Theoretical Foundation
Bi-Encoder Architecture
In a bi-encoder setup, both the query and the document pass through the same encoder model (with shared weights) to produce dense vector representations:
e_q = Encoder(query) # query embedding
e_d = Encoder(document) # document embedding
The encoder typically consists of a pretrained transformer followed by a mean pooling layer that aggregates token-level representations into a single vector, and an optional L2 normalization step that projects the embedding onto the unit hypersphere:
mean_pool(H, mask) = sum(H * mask_expanded, dim=1) / clamp(sum(mask_expanded, dim=1), min=1e-9)

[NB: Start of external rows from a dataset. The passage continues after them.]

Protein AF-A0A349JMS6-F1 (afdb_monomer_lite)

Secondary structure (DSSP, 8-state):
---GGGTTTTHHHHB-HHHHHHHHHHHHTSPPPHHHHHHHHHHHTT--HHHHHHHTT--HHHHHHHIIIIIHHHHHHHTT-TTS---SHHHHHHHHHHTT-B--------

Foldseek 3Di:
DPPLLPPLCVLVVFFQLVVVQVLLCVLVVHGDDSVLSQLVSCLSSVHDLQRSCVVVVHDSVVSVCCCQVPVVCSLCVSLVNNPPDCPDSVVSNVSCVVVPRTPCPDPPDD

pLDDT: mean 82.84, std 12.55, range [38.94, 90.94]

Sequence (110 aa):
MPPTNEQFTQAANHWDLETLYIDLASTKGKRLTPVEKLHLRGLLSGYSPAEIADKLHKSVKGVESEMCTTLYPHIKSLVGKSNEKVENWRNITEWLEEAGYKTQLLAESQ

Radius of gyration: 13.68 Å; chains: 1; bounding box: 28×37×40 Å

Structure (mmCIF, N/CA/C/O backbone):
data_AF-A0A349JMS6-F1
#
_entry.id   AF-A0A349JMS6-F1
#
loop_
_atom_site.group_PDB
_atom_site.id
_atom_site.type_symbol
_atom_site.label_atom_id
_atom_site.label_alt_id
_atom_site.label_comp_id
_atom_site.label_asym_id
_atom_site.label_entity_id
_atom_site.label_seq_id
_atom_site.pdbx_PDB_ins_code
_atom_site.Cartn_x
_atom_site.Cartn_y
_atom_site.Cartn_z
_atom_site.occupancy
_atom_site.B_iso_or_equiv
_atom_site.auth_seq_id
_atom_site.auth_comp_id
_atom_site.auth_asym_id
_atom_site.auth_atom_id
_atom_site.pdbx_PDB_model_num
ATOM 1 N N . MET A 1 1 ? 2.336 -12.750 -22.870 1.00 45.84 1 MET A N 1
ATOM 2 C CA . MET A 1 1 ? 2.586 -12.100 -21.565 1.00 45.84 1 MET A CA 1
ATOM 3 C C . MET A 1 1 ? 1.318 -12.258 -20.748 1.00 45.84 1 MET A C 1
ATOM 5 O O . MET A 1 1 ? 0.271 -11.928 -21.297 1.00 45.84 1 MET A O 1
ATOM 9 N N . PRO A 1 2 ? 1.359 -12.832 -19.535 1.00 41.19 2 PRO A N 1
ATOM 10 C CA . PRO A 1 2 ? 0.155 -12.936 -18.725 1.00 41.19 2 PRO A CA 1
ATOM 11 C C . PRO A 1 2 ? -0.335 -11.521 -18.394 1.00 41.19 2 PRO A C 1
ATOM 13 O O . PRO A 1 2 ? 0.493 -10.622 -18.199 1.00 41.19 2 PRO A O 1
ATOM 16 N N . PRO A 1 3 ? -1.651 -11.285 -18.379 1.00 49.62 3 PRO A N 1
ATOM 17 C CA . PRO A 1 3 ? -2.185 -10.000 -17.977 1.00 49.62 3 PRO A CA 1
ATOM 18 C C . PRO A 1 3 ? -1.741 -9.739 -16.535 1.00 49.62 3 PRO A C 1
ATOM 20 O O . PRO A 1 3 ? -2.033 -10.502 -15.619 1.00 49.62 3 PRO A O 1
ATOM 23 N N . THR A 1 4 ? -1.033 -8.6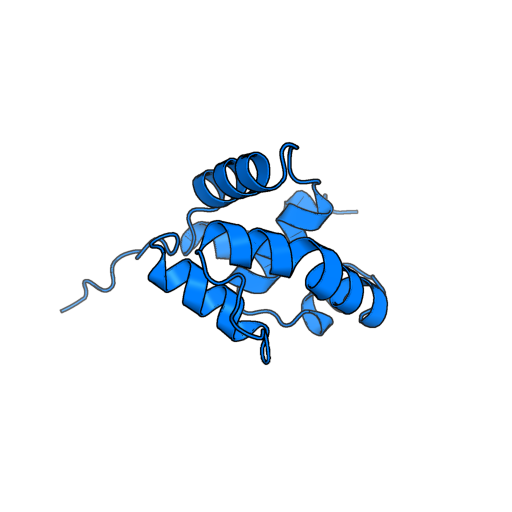34 -16.321 1.00 56.00 4 THR A N 1
ATOM 24 C CA . THR A 1 4 ? -0.515 -8.192 -15.014 1.00 56.00 4 THR A CA 1
ATOM 25 C C . THR A 1 4 ? -1.603 -8.082 -13.939 1.00 56.00 4 THR A C 1
ATOM 27 O O . THR A 1 4 ? -1.290 -7.990 -12.761 1.00 56.00 4 THR A O 1
ATOM 30 N N . ASN A 1 5 ? -2.878 -8.136 -14.332 1.00 56.91 5 ASN A N 1
ATOM 31 C CA . ASN A 1 5 ? -4.057 -8.089 -13.474 1.00 56.91 5 ASN A CA 1
ATOM 32 C C . ASN A 1 5 ? -4.232 -9.322 -12.556 1.00 56.91 5 ASN A C 1
ATOM 34 O O . ASN A 1 5 ? -4.995 -9.251 -11.591 1.00 56.91 5 ASN A O 1
ATOM 38 N N . GLU A 1 6 ? -3.541 -10.432 -12.841 1.00 64.81 6 GLU A N 1
ATOM 39 C CA . GLU A 1 6 ? -3.642 -11.693 -12.085 1.00 64.81 6 GLU A CA 1
ATOM 40 C C . GLU A 1 6 ? -2.523 -11.895 -11.046 1.00 64.81 6 GLU A C 1
ATOM 42 O O . GLU A 1 6 ? -2.516 -12.902 -10.339 1.00 64.81 6 GLU A O 1
ATOM 47 N N . GLN A 1 7 ? -1.577 -10.957 -10.900 1.00 76.38 7 GLN A N 1
ATOM 48 C CA . GLN A 1 7 ? -0.579 -11.069 -9.832 1.00 76.38 7 GLN A CA 1
ATOM 49 C C . GLN A 1 7 ? -1.165 -10.640 -8.481 1.00 76.38 7 GLN A C 1
ATOM 51 O O . GLN A 1 7 ? -2.021 -9.754 -8.405 1.00 76.38 7 GLN A O 1
ATOM 56 N N . PHE A 1 8 ? -0.670 -11.265 -7.407 1.00 85.19 8 PHE A N 1
ATOM 57 C CA . PHE A 1 8 ? -1.048 -10.949 -6.023 1.00 85.19 8 PHE A CA 1
ATOM 58 C C . PHE A 1 8 ? -2.544 -11.146 -5.717 1.00 85.19 8 PHE A C 1
ATOM 60 O O . PHE A 1 8 ? -3.102 -10.503 -4.831 1.00 85.19 8 PHE A O 1
ATOM 67 N N . THR A 1 9 ? -3.214 -12.049 -6.438 1.00 82.25 9 THR A N 1
ATOM 68 C CA . THR A 1 9 ? -4.634 -12.386 -6.221 1.00 82.25 9 THR A CA 1
ATOM 69 C C . THR A 1 9 ? -4.905 -12.942 -4.828 1.00 82.25 9 THR A C 1
ATOM 71 O O . THR A 1 9 ? -6.003 -12.763 -4.315 1.00 82.25 9 THR A O 1
ATOM 74 N N . GLN A 1 10 ? -3.891 -13.519 -4.178 1.00 84.25 10 GLN A N 1
ATOM 75 C CA . GLN A 1 10 ? -3.954 -13.978 -2.791 1.00 84.25 10 GLN A CA 1
ATOM 76 C C . GLN A 1 10 ? -4.338 -12.874 -1.791 1.00 84.25 10 GLN A C 1
ATOM 78 O O . GLN A 1 10 ? -5.013 -13.176 -0.810 1.00 84.25 10 GLN A O 1
ATOM 83 N N . ALA A 1 11 ? -4.008 -11.601 -2.058 1.00 86.69 11 ALA A N 1
ATOM 84 C CA . ALA A 1 11 ? -4.469 -10.497 -1.216 1.00 86.69 11 ALA A CA 1
ATOM 85 C C . ALA A 1 11 ? -5.997 -10.420 -1.157 1.00 86.69 11 ALA A C 1
ATOM 87 O O . ALA A 1 11 ? -6.532 -10.114 -0.103 1.00 86.69 11 ALA A O 1
ATOM 88 N N . ALA A 1 12 ? -6.705 -10.743 -2.244 1.00 85.81 12 ALA A N 1
ATOM 89 C CA . ALA A 1 12 ? -8.168 -10.691 -2.278 1.00 85.81 12 ALA A CA 1
ATOM 90 C C . ALA A 1 12 ? -8.834 -11.702 -1.329 1.00 85.81 12 ALA A C 1
ATOM 92 O O . ALA A 1 12 ? -9.999 -11.538 -0.992 1.00 85.81 12 ALA A O 1
ATOM 93 N N . ASN A 1 13 ? -8.107 -12.740 -0.898 1.00 85.56 13 ASN A N 1
ATOM 94 C CA . ASN A 1 13 ? -8.623 -13.727 0.052 1.00 85.56 13 ASN A CA 1
ATOM 95 C C . ASN A 1 13 ? -8.581 -13.225 1.502 1.00 85.56 13 ASN A C 1
ATOM 97 O O . ASN A 1 13 ? -9.356 -13.693 2.328 1.00 85.56 13 ASN A O 1
ATOM 101 N N . HIS A 1 14 ? -7.659 -12.311 1.811 1.00 86.12 14 HIS A N 1
ATOM 102 C CA . HIS A 1 14 ? -7.422 -11.803 3.167 1.00 86.12 14 HIS A CA 1
ATOM 103 C C . HIS A 1 14 ? -7.791 -10.327 3.330 1.00 86.12 14 HIS A C 1
ATOM 105 O O . HIS A 1 14 ? -7.799 -9.825 4.449 1.00 86.12 14 HIS A O 1
ATOM 111 N N . TRP A 1 15 ? -8.054 -9.622 2.231 1.00 90.69 15 TRP A N 1
ATOM 112 C CA . TRP A 1 15 ? -8.366 -8.200 2.220 1.00 90.69 15 TRP A CA 1
ATOM 113 C C . TRP A 1 15 ? -9.575 -7.901 1.349 1.00 90.69 15 TRP A C 1
ATOM 115 O O . TRP A 1 15 ? -9.691 -8.409 0.229 1.00 90.69 15 TRP A O 1
ATOM 125 N N . ASP A 1 16 ? -10.419 -6.991 1.825 1.00 90.75 16 ASP A N 1
ATOM 126 C CA . ASP A 1 16 ? -11.505 -6.411 1.050 1.00 90.75 16 ASP A CA 1
ATOM 127 C C . ASP A 1 16 ? -10.959 -5.354 0.081 1.00 90.75 16 ASP A C 1
ATOM 129 O O . ASP A 1 16 ? -10.967 -4.141 0.312 1.00 90.75 16 ASP A O 1
ATOM 133 N N . LEU A 1 17 ? -10.421 -5.852 -1.030 1.00 89.12 17 LEU A N 1
ATOM 134 C CA . LEU A 1 17 ? -9.875 -5.014 -2.088 1.00 89.12 17 LEU A CA 1
ATOM 135 C C . LEU A 1 17 ? -10.944 -4.155 -2.765 1.00 89.12 17 LEU A C 1
ATOM 137 O O . LEU A 1 17 ? -10.612 -3.088 -3.274 1.00 89.12 17 LEU A O 1
ATOM 141 N N . GLU A 1 18 ? -12.192 -4.622 -2.821 1.00 88.75 18 GLU A N 1
ATOM 142 C CA . GLU A 1 18 ? -13.275 -3.885 -3.469 1.00 88.75 18 GLU A CA 1
ATOM 143 C C . GLU A 1 18 ? -13.545 -2.587 -2.711 1.00 88.75 18 GLU A C 1
ATOM 145 O O . GLU A 1 18 ? -13.428 -1.505 -3.298 1.00 88.75 18 GLU A O 1
ATOM 150 N N . THR A 1 19 ? -13.774 -2.700 -1.403 1.00 90.94 19 THR A N 1
ATOM 151 C CA . THR A 1 19 ? -13.978 -1.561 -0.504 1.00 90.94 19 THR A CA 1
ATOM 152 C C . THR A 1 19 ? -12.747 -0.650 -0.499 1.00 90.94 19 THR A C 1
ATOM 154 O O . THR A 1 19 ? -12.859 0.537 -0.803 1.00 90.94 19 THR A O 1
ATOM 157 N N . LEU A 1 20 ? -11.536 -1.209 -0.353 1.00 90.25 20 LEU A N 1
ATOM 158 C CA . LEU A 1 20 ? -10.281 -0.444 -0.431 1.00 90.25 20 LEU A CA 1
ATOM 159 C C . LEU A 1 20 ? -10.147 0.379 -1.715 1.00 90.25 20 LEU A C 1
ATOM 161 O O . LEU A 1 20 ? -9.701 1.526 -1.681 1.00 90.25 20 LEU A O 1
ATOM 165 N N . TYR A 1 21 ? -10.484 -0.195 -2.872 1.00 89.75 21 TYR A N 1
ATOM 166 C CA . TYR A 1 21 ? -10.394 0.521 -4.142 1.00 89.75 21 TYR A CA 1
ATOM 167 C C . TYR A 1 21 ? -11.438 1.627 -4.259 1.00 89.75 21 TYR A C 1
ATOM 169 O O . TYR A 1 21 ? -11.141 2.657 -4.869 1.00 89.75 21 TYR A O 1
ATOM 177 N N . ILE A 1 22 ? -12.639 1.421 -3.721 1.00 89.94 22 ILE A N 1
ATOM 178 C CA . ILE A 1 22 ? -13.705 2.426 -3.707 1.00 89.94 22 ILE A CA 1
ATOM 179 C C . ILE A 1 22 ? -13.304 3.588 -2.803 1.00 89.94 22 ILE A C 1
ATOM 181 O O . ILE A 1 22 ? -13.345 4.746 -3.233 1.00 89.94 22 ILE A O 1
ATOM 185 N N . ASP A 1 23 ? -12.847 3.290 -1.594 1.00 90.62 23 ASP A N 1
ATOM 186 C CA . ASP A 1 23 ? -12.474 4.313 -0.634 1.00 90.62 23 ASP A CA 1
ATOM 187 C C . ASP A 1 23 ? -11.227 5.077 -1.068 1.00 90.62 23 ASP A C 1
ATOM 189 O O . ASP A 1 23 ? -11.250 6.305 -1.114 1.00 90.62 23 ASP A O 1
ATOM 193 N N . LEU A 1 24 ? -10.170 4.390 -1.518 1.00 88.69 24 LEU A N 1
ATOM 194 C CA . LEU A 1 24 ? -8.989 5.069 -2.059 1.00 88.69 24 LEU A CA 1
ATOM 195 C C . LEU A 1 24 ? -9.336 5.918 -3.287 1.00 88.69 24 LEU A C 1
ATOM 197 O O . LEU A 1 24 ? -8.771 7.000 -3.453 1.00 88.69 24 LEU A O 1
ATOM 201 N N . ALA A 1 25 ? -10.258 5.471 -4.148 1.00 89.81 25 ALA A N 1
ATOM 202 C CA . ALA A 1 25 ? -10.711 6.277 -5.280 1.00 89.81 25 ALA A CA 1
ATOM 203 C C . ALA A 1 25 ? -11.469 7.529 -4.820 1.00 89.81 25 ALA A C 1
ATOM 205 O O . ALA A 1 25 ? -11.330 8.584 -5.443 1.00 89.81 25 ALA A O 1
ATOM 206 N N . SER A 1 26 ? -12.221 7.418 -3.726 1.00 89.19 26 SER A N 1
ATOM 207 C CA . SER A 1 26 ? -12.962 8.519 -3.110 1.00 89.19 26 SER A CA 1
ATOM 208 C C . SER A 1 26 ? -12.018 9.511 -2.428 1.00 89.19 26 SER A C 1
ATOM 210 O O . SER A 1 26 ? -12.111 10.709 -2.680 1.00 89.19 26 SER A O 1
ATOM 212 N N . THR A 1 27 ? -11.027 9.026 -1.673 1.00 87.25 27 THR A N 1
ATOM 213 C CA . THR A 1 27 ? -9.971 9.843 -1.052 1.00 87.25 27 THR A CA 1
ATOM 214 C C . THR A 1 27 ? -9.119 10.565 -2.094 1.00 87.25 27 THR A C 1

embedding = L2_normalize(mean_pool(model_output, attention_mask))
Mean pooling weighted by the attention mask ensures that padding tokens do not contribute to the final representation. L2 normalization ensures that cosine similarity reduces to a simple dot product, improving numerical stability and search efficiency.
Cosine Similarity
Cosine similarity measures the angle between two vectors in embedding space, independent of their magnitudes:
cos_sim(e_q, e_d) = (e_q . e_d) / (||e_q|| * ||e_d||)

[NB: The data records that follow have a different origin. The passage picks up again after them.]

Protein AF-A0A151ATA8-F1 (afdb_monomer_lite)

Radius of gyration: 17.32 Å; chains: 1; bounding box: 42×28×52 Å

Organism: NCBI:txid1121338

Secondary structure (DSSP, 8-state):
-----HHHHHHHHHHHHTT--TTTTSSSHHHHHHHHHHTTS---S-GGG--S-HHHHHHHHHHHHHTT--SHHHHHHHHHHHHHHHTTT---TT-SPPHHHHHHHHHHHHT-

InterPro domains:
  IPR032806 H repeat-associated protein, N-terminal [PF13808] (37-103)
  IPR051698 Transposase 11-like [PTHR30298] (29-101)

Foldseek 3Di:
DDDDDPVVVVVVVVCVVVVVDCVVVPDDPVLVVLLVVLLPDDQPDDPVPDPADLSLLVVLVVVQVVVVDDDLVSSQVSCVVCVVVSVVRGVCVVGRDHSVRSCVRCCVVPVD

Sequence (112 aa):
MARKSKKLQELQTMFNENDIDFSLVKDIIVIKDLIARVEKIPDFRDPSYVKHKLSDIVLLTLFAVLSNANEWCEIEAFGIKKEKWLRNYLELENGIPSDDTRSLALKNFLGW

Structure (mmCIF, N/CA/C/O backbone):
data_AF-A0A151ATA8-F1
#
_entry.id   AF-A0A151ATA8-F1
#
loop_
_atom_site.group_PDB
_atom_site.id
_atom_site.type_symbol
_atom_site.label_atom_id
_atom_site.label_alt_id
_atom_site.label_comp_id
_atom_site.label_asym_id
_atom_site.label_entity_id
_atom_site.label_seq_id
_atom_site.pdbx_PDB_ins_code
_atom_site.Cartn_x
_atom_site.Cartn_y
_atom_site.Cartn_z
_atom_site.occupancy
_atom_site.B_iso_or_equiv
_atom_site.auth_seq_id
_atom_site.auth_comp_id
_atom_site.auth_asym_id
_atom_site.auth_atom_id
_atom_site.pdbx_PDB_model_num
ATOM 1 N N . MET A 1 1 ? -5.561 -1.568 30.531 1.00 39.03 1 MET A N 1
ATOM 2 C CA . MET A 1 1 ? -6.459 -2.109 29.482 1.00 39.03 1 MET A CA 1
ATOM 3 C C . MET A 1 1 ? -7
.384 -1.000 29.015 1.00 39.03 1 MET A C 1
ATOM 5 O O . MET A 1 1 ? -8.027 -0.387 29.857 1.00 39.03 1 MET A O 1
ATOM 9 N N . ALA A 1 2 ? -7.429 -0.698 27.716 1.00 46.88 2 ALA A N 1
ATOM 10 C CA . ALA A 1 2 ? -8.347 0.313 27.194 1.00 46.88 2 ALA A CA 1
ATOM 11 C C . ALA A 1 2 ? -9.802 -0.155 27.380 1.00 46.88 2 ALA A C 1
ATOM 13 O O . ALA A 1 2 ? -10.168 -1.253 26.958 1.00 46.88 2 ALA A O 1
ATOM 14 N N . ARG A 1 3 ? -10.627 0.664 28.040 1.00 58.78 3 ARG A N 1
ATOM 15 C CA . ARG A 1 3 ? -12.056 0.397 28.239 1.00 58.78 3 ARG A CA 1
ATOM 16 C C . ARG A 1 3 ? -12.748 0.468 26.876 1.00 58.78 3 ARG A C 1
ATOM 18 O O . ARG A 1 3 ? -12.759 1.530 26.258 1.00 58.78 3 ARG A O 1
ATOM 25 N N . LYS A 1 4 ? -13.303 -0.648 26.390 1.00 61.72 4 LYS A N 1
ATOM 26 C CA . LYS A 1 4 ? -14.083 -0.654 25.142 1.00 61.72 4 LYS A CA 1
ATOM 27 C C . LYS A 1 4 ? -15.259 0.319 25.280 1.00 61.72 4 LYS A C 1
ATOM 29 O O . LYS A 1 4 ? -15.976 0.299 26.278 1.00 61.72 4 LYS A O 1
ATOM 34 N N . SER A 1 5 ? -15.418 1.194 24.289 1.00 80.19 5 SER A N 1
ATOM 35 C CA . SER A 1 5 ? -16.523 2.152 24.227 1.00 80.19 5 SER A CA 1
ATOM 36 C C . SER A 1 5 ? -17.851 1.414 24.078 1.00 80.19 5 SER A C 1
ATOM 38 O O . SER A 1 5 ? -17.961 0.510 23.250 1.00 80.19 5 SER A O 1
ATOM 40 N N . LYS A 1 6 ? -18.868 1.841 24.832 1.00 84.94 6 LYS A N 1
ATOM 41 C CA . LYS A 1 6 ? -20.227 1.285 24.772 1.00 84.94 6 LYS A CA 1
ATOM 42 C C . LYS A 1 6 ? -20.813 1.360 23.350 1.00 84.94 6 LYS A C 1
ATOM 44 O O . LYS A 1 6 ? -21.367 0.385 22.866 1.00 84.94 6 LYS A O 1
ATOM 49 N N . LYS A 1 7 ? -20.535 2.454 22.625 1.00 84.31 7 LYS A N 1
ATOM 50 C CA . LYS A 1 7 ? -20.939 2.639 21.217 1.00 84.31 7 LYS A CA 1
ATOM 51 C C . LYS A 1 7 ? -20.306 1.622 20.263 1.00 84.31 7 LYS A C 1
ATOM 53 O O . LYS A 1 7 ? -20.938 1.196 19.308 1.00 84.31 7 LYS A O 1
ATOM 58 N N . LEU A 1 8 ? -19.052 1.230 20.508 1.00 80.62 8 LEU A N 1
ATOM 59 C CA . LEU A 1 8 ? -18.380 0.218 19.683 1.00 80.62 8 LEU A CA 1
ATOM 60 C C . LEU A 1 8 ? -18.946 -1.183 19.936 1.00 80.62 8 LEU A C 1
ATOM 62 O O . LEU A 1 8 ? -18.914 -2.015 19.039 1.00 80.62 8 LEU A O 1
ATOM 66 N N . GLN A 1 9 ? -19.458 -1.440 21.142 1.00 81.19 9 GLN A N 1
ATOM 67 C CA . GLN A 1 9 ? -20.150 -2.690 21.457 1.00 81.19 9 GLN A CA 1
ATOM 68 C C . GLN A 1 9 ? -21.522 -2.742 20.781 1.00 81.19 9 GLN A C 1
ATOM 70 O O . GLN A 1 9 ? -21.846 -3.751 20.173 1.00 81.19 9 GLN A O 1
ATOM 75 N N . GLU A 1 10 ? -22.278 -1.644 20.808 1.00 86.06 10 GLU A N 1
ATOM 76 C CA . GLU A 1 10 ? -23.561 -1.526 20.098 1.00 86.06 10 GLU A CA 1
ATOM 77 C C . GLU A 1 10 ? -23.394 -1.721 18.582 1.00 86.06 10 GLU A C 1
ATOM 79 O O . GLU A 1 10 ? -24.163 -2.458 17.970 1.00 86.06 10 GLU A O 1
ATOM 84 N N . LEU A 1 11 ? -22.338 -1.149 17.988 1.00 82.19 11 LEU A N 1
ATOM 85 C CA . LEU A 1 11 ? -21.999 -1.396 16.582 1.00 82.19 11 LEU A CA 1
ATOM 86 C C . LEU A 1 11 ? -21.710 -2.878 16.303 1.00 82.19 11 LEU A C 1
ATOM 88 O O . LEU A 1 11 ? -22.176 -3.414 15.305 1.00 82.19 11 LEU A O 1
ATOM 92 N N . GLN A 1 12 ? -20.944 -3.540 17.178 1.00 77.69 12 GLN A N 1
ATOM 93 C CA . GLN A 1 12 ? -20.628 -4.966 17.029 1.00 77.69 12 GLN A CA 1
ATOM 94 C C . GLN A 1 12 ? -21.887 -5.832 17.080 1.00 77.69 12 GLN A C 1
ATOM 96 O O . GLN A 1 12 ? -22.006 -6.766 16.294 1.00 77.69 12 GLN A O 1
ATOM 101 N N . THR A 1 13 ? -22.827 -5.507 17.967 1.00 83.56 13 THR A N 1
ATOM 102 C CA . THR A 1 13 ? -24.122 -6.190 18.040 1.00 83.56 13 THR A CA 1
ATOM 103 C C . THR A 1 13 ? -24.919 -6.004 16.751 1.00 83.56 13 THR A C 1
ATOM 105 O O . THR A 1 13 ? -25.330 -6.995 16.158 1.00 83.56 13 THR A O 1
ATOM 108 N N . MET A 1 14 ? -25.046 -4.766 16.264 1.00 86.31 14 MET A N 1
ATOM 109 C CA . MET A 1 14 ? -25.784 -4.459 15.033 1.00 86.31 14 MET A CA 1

When vectors are L2-normalized (as in the bi-encoder), this simplifies to the dot product:
cos_sim(e_q, e_d) = sum(e_q * e_d)
Values range from -1 (opposite) to 1 (identical direction), with 0 indicating orthogonality (no semantic relationship).
Contrastive Loss
The training loss encourages high cosine similarity for positive pairs (relevant query-document) and low similarity for negative pairs (irrelevant query-document). A common formulation is the cosine margin loss:
L = mean( labels * (1 - cos_sim)^2 + (1 - labels) * max(cos_sim, 0)^2 )
where:
labels = 1for positive pairs: the loss penalizes low cosine similaritylabels = 0for negative pairs: the loss penalizes positive cosine similarity (clamped at 0 to avoid penalizing already-negative similarities)
This loss has a margin-like behavior: negative pairs are only penalized when their cosine similarity is above zero, encouraging clear separation in the embedding space.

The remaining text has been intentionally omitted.